[Work task]
From the records below, extract only the lines running from the line with "ATOM 34 C C" to the line with "ATOM 49 C C", both lines included, reproducing them exactly.

+++ Task input +++

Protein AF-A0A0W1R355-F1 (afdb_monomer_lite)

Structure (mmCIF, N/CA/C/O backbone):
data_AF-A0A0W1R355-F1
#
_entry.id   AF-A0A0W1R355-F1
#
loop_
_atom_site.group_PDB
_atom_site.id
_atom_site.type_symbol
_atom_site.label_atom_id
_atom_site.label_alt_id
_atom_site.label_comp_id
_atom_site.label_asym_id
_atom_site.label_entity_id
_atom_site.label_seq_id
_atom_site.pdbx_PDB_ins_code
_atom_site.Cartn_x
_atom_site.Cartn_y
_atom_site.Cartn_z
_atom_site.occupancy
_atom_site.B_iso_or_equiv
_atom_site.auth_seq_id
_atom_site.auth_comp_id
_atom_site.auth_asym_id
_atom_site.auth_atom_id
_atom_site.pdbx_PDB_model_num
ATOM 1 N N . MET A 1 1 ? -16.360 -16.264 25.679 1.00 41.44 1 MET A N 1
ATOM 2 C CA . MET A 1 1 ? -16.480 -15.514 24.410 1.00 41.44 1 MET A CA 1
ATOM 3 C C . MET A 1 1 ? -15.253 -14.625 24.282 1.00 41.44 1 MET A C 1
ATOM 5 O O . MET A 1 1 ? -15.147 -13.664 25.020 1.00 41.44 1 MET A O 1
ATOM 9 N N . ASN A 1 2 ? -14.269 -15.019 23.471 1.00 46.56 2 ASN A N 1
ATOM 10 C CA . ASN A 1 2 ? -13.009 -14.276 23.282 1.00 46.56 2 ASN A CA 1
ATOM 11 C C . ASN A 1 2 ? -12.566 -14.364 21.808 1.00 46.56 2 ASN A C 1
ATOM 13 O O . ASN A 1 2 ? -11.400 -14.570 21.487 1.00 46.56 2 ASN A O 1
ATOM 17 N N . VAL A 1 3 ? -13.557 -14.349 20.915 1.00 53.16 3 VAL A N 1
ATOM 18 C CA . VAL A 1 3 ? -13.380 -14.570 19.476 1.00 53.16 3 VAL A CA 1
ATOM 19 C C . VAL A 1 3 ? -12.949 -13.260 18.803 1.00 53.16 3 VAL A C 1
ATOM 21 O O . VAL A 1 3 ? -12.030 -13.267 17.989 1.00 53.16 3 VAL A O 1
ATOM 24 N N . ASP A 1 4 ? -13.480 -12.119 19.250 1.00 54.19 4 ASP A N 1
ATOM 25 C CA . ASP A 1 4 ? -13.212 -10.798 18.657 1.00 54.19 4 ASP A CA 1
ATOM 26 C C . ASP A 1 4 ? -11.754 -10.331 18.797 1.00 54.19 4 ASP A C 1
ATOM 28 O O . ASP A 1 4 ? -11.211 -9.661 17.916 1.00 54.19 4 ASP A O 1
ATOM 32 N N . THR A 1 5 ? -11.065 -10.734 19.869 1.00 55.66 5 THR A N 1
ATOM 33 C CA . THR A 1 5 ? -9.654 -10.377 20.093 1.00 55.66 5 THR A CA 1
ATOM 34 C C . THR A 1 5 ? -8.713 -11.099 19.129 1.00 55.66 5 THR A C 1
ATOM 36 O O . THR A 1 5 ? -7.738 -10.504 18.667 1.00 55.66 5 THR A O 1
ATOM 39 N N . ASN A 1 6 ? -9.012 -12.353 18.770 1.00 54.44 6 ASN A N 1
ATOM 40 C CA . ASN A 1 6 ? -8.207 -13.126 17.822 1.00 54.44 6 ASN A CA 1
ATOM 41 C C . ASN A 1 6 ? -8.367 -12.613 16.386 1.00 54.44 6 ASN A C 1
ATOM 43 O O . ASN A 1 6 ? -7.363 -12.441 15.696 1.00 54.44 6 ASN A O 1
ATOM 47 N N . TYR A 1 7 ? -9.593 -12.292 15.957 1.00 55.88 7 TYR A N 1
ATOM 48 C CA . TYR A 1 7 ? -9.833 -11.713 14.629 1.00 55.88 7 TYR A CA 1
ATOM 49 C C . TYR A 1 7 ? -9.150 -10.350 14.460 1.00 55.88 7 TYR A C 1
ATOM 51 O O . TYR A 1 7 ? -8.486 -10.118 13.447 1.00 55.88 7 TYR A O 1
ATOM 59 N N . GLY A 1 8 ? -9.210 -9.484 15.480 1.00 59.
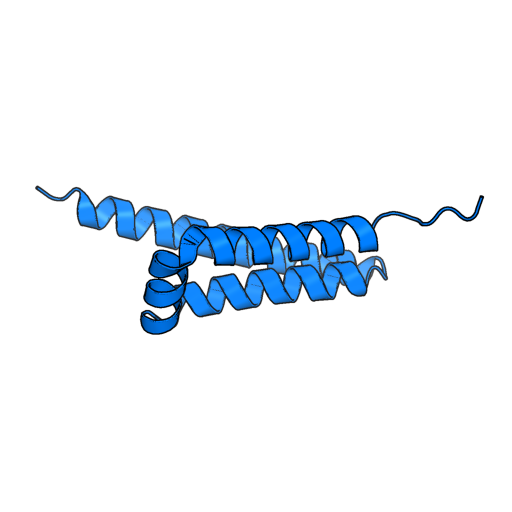75 8 GLY A N 1
ATOM 60 C CA . GLY A 1 8 ? -8.516 -8.193 15.459 1.00 59.75 8 GLY A CA 1
ATOM 61 C C . GLY A 1 8 ? -6.986 -8.319 15.394 1.00 59.75 8 GLY A C 1
ATOM 62 O O . GLY A 1 8 ? -6.326 -7.549 14.692 1.00 59.75 8 GLY A O 1
ATOM 63 N N . GLN A 1 9 ? -6.407 -9.312 16.080 1.00 64.19 9 GLN A N 1
ATOM 64 C CA . GLN A 1 9 ? -4.968 -9.613 16.028 1.00 64.19 9 GLN A CA 1
ATOM 65 C C . GLN A 1 9 ? -4.543 -10.178 14.664 1.00 64.19 9 GLN A C 1
ATOM 67 O O . GLN A 1 9 ? -3.487 -9.805 14.149 1.00 64.19 9 GLN A O 1
ATOM 72 N N . TRP A 1 10 ? -5.360 -11.050 14.067 1.00 64.25 10 TRP A N 1
ATOM 73 C CA . TRP A 1 10 ? -5.074 -11.668 12.770 1.00 64.25 10 TRP A CA 1
ATOM 74 C C . TRP A 1 10 ? -5.110 -10.640 11.636 1.00 64.25 10 TRP A C 1
ATOM 76 O O . TRP A 1 10 ? -4.155 -10.560 10.868 1.00 64.25 10 TRP A O 1
ATOM 86 N N . GLN A 1 11 ? -6.133 -9.776 11.608 1.00 63.25 11 GLN A N 1
ATOM 87 C CA . GLN A 1 11 ? -6.212 -8.655 10.661 1.00 63.25 11 GLN A CA 1
ATOM 88 C C . GLN A 1 11 ? -5.013 -7.708 10.775 1.00 63.25 11 GLN A C 1
ATOM 90 O O . GLN A 1 11 ? -4.442 -7.287 9.774 1.00 63.25 11 GLN A O 1
ATOM 95 N N . ARG A 1 12 ? -4.575 -7.396 12.000 1.00 64.56 12 ARG A N 1
ATOM 96 C CA . ARG A 1 12 ? -3.396 -6.544 12.212 1.00 64.56 12 ARG A CA 1
ATOM 97 C C . ARG A 1 12 ? -2.112 -7.171 11.671 1.00 64.56 12 ARG A C 1
ATOM 99 O O . ARG A 1 12 ? -1.286 -6.466 11.092 1.00 64.56 12 ARG A O 1
ATOM 106 N N . ARG A 1 13 ? -1.932 -8.483 11.845 1.00 71.50 13 ARG A N 1
ATOM 107 C CA . ARG A 1 13 ? -0.769 -9.208 11.311 1.00 71.50 13 ARG A CA 1
ATOM 108 C C . ARG A 1 13 ? -0.795 -9.288 9.788 1.00 71.50 13 ARG A C 1
ATOM 110 O O . ARG A 1 13 ? 0.247 -9.066 9.177 1.00 71.50 13 ARG A O 1
ATOM 117 N N . SER A 1 14 ? -1.954 -9.548 9.182 1.00 70.00 14 SER A N 1
ATOM 118 C CA . SER A 1 14 ? -2.086 -9.575 7.721 1.00 70.00 14 SER A CA 1
ATOM 119 C C . SER A 1 14 ? -1.819 -8.206 7.101 1.00 70.00 14 SER A C 1
ATOM 121 O O . SER A 1 14 ? -1.042 -8.122 6.155 1.00 70.00 14 SER A O 1
ATOM 123 N N . ASP A 1 15 ? -2.364 -7.130 7.675 1.00 66.31 15 ASP A N 1
ATOM 124 C CA . ASP A 1 15 ? -2.142 -5.766 7.177 1.00 66.31 15 ASP A CA 1
ATOM 125 C C . ASP A 1 15 ? -0.654 -5.381 7.250 1.00 66.31 15 ASP A C 1
ATOM 127 O O . ASP A 1 15 ? -0.105 -4.792 6.319 1.00 66.31 15 ASP A O 1
ATOM 131 N N . THR A 1 16 ? 0.030 -5.790 8.324 1.00 72.75 16 THR A N 1
ATOM 132 C CA . THR A 1 16 ? 1.472 -5.555 8.499 1.00 72.75 16 THR A CA 1
ATOM 133 C C . THR A 1 16 ? 2.300 -6.347 7.484 1.00 72.75 16 THR A C 1
ATOM 135 O O . THR A 1 16 ? 3.225 -5.802 6.887 1.00 72.75 16 THR A O 1
ATOM 138 N N . ALA A 1 17 ? 1.967 -7.621 7.251 1.00 75.00 17 ALA A N 1
ATOM 139 C CA . ALA A 1 17 ? 2.662 -8.461 6.276 1.00 75.00 17 ALA A CA 1
ATOM 140 C C . ALA A 1 17 ? 2.507 -7.926 4.843 1.00 75.00 17 ALA A C 1
ATOM 142 O O . ALA A 1 17 ? 3.483 -7.885 4.094 1.00 75.00 17 ALA A O 1
ATOM 143 N N . ILE A 1 18 ? 1.306 -7.459 4.485 1.00 73.81 18 ILE A N 1
ATOM 144 C CA . ILE A 1 18 ? 1.031 -6.838 3.183 1.00 73.81 18 ILE A CA 1
ATOM 145 C C . ILE A 1 18 ? 1.818 -5.531 3.038 1.00 73.81 18 ILE A C 1
ATOM 147 O O . ILE A 1 18 ? 2.438 -5.317 2.000 1.00 73.81 18 ILE A O 1
ATOM 151 N N . ALA A 1 19 ? 1.854 -4.686 4.073 1.00 71.69 19 ALA A N 1
ATOM 152 C CA . ALA A 1 19 ? 2.611 -3.436 4.041 1.00 71.69 19 ALA A CA 1
ATOM 153 C C . ALA A 1 19 ? 4.121 -3.678 3.865 1.00 71.69 19 ALA A C 1
ATOM 155 O O . ALA A 1 19 ? 4.748 -3.056 3.009 1.00 71.69 19 ALA A O 1
ATOM 156 N N . VAL A 1 20 ? 4.700 -4.617 4.621 1.00 76.00 20 VAL A N 1
ATOM 157 C CA . VAL A 1 20 ? 6.123 -4.978 4.501 1.00 76.00 20 VAL A CA 1
ATOM 158 C C . VAL A 1 20 ? 6.426 -5.569 3.123 1.00 76.00 20 VAL A C 1
ATOM 160 O O . VAL A 1 20 ? 7.403 -5.173 2.487 1.00 76.00 20 VAL A O 1
ATOM 163 N N . GLY A 1 21 ? 5.572 -6.471 2.629 1.00 73.94 21 GLY A N 1
ATOM 164 C CA . GLY A 1 21 ? 5.705 -7.047 1.292 1.00 73.94 21 GLY A CA 1
ATOM 165 C C . GLY A 1 21 ? 5.648 -5.986 0.192 1.00 73.94 21 GLY A C 1
ATOM 166 O O . GLY A 1 21 ? 6.519 -5.956 -0.673 1.00 73.94 21 GLY A O 1
ATOM 167 N N . ALA A 1 22 ? 4.683 -5.065 0.260 1.00 73.00 22 ALA A N 1
ATOM 168 C CA . ALA A 1 22 ? 4.540 -3.978 -0.705 1.00 73.00 22 ALA A CA 1
ATOM 169 C C . ALA A 1 22 ? 5.771 -3.059 -0.736 1.00 73.00 22 ALA A C 1
ATOM 171 O O . ALA A 1 22 ? 6.217 -2.676 -1.815 1.00 73.00 22 ALA A O 1
ATOM 172 N N . VAL A 1 23 ? 6.364 -2.754 0.424 1.00 71.38 23 VAL A N 1
ATOM 173 C CA . VAL A 1 23 ? 7.587 -1.938 0.509 1.00 71.38 23 VAL A CA 1
ATOM 174 C C . VAL A 1 23 ? 8.787 -2.656 -0.111 1.00 71.38 23 VAL A C 1
ATOM 176 O O . VAL A 1 23 ? 9.520 -2.048 -0.887 1.00 71.38 23 VAL A O 1
ATOM 179 N N . LEU A 1 24 ? 8.983 -3.945 0.182 1.00 73.56 24 LEU A N 1
ATOM 180 C CA . LEU A 1 24 ? 10.098 -4.719 -0.377 1.00 73.56 24 LEU A CA 1
ATOM 181 C C . LEU A 1 24 ? 9.989 -4.870 -1.898 1.00 73.56 24 LEU A C 1
ATOM 183 O O . LEU A 1 24 ? 10.978 -4.690 -2.607 1.00 73.56 24 LEU A O 1
ATOM 187 N N . VAL A 1 25 ? 8.788 -5.149 -2.409 1.00 71.81 25 VAL A N 1
ATOM 188 C CA . VAL A 1 25 ? 8.553 -5.251 -3.856 1.00 71.81 25 VAL A CA 1
ATOM 189 C C . VAL A 1 25 ? 8.661 -3.872 -4.524 1.00 71.81 25 VAL A C 1
ATOM 191 O O . VAL A 1 25 ? 9.237 -3.763 -5.603 1.00 71.81 25 VAL A O 1
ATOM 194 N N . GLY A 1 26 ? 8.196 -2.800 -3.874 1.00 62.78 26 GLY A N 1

+++

[The completed task]
ATOM 34 C C . THR A 1 5 ? -8.713 -11.099 19.129 1.00 55.66 5 THR A C 1
ATOM 36 O O . THR A 1 5 ? -7.738 -10.504 18.667 1.00 55.66 5 THR A O 1
ATOM 39 N N . ASN A 1 6 ? -9.012 -12.353 18.770 1.00 54.44 6 ASN A N 1
ATOM 40 C CA . ASN A 1 6 ? -8.207 -13.126 17.822 1.00 54.44 6 ASN A CA 1
ATOM 41 C C . ASN A 1 6 ? -8.367 -12.613 16.386 1.00 54.44 6 ASN A C 1
ATOM 43 O O . ASN A 1 6 ? -7.363 -12.441 15.696 1.00 54.44 6 ASN A O 1
ATOM 47 N N . TYR A 1 7 ? -9.593 -12.292 15.957 1.00 55.88 7 TYR A N 1
ATOM 48 C CA . TYR A 1 7 ? -9.833 -11.713 14.629 1.00 55.88 7 TYR A CA 1
ATOM 49 C C . TYR A 1 7 ? -9.150 -10.350 14.460 1.00 55.88 7 TYR A C 1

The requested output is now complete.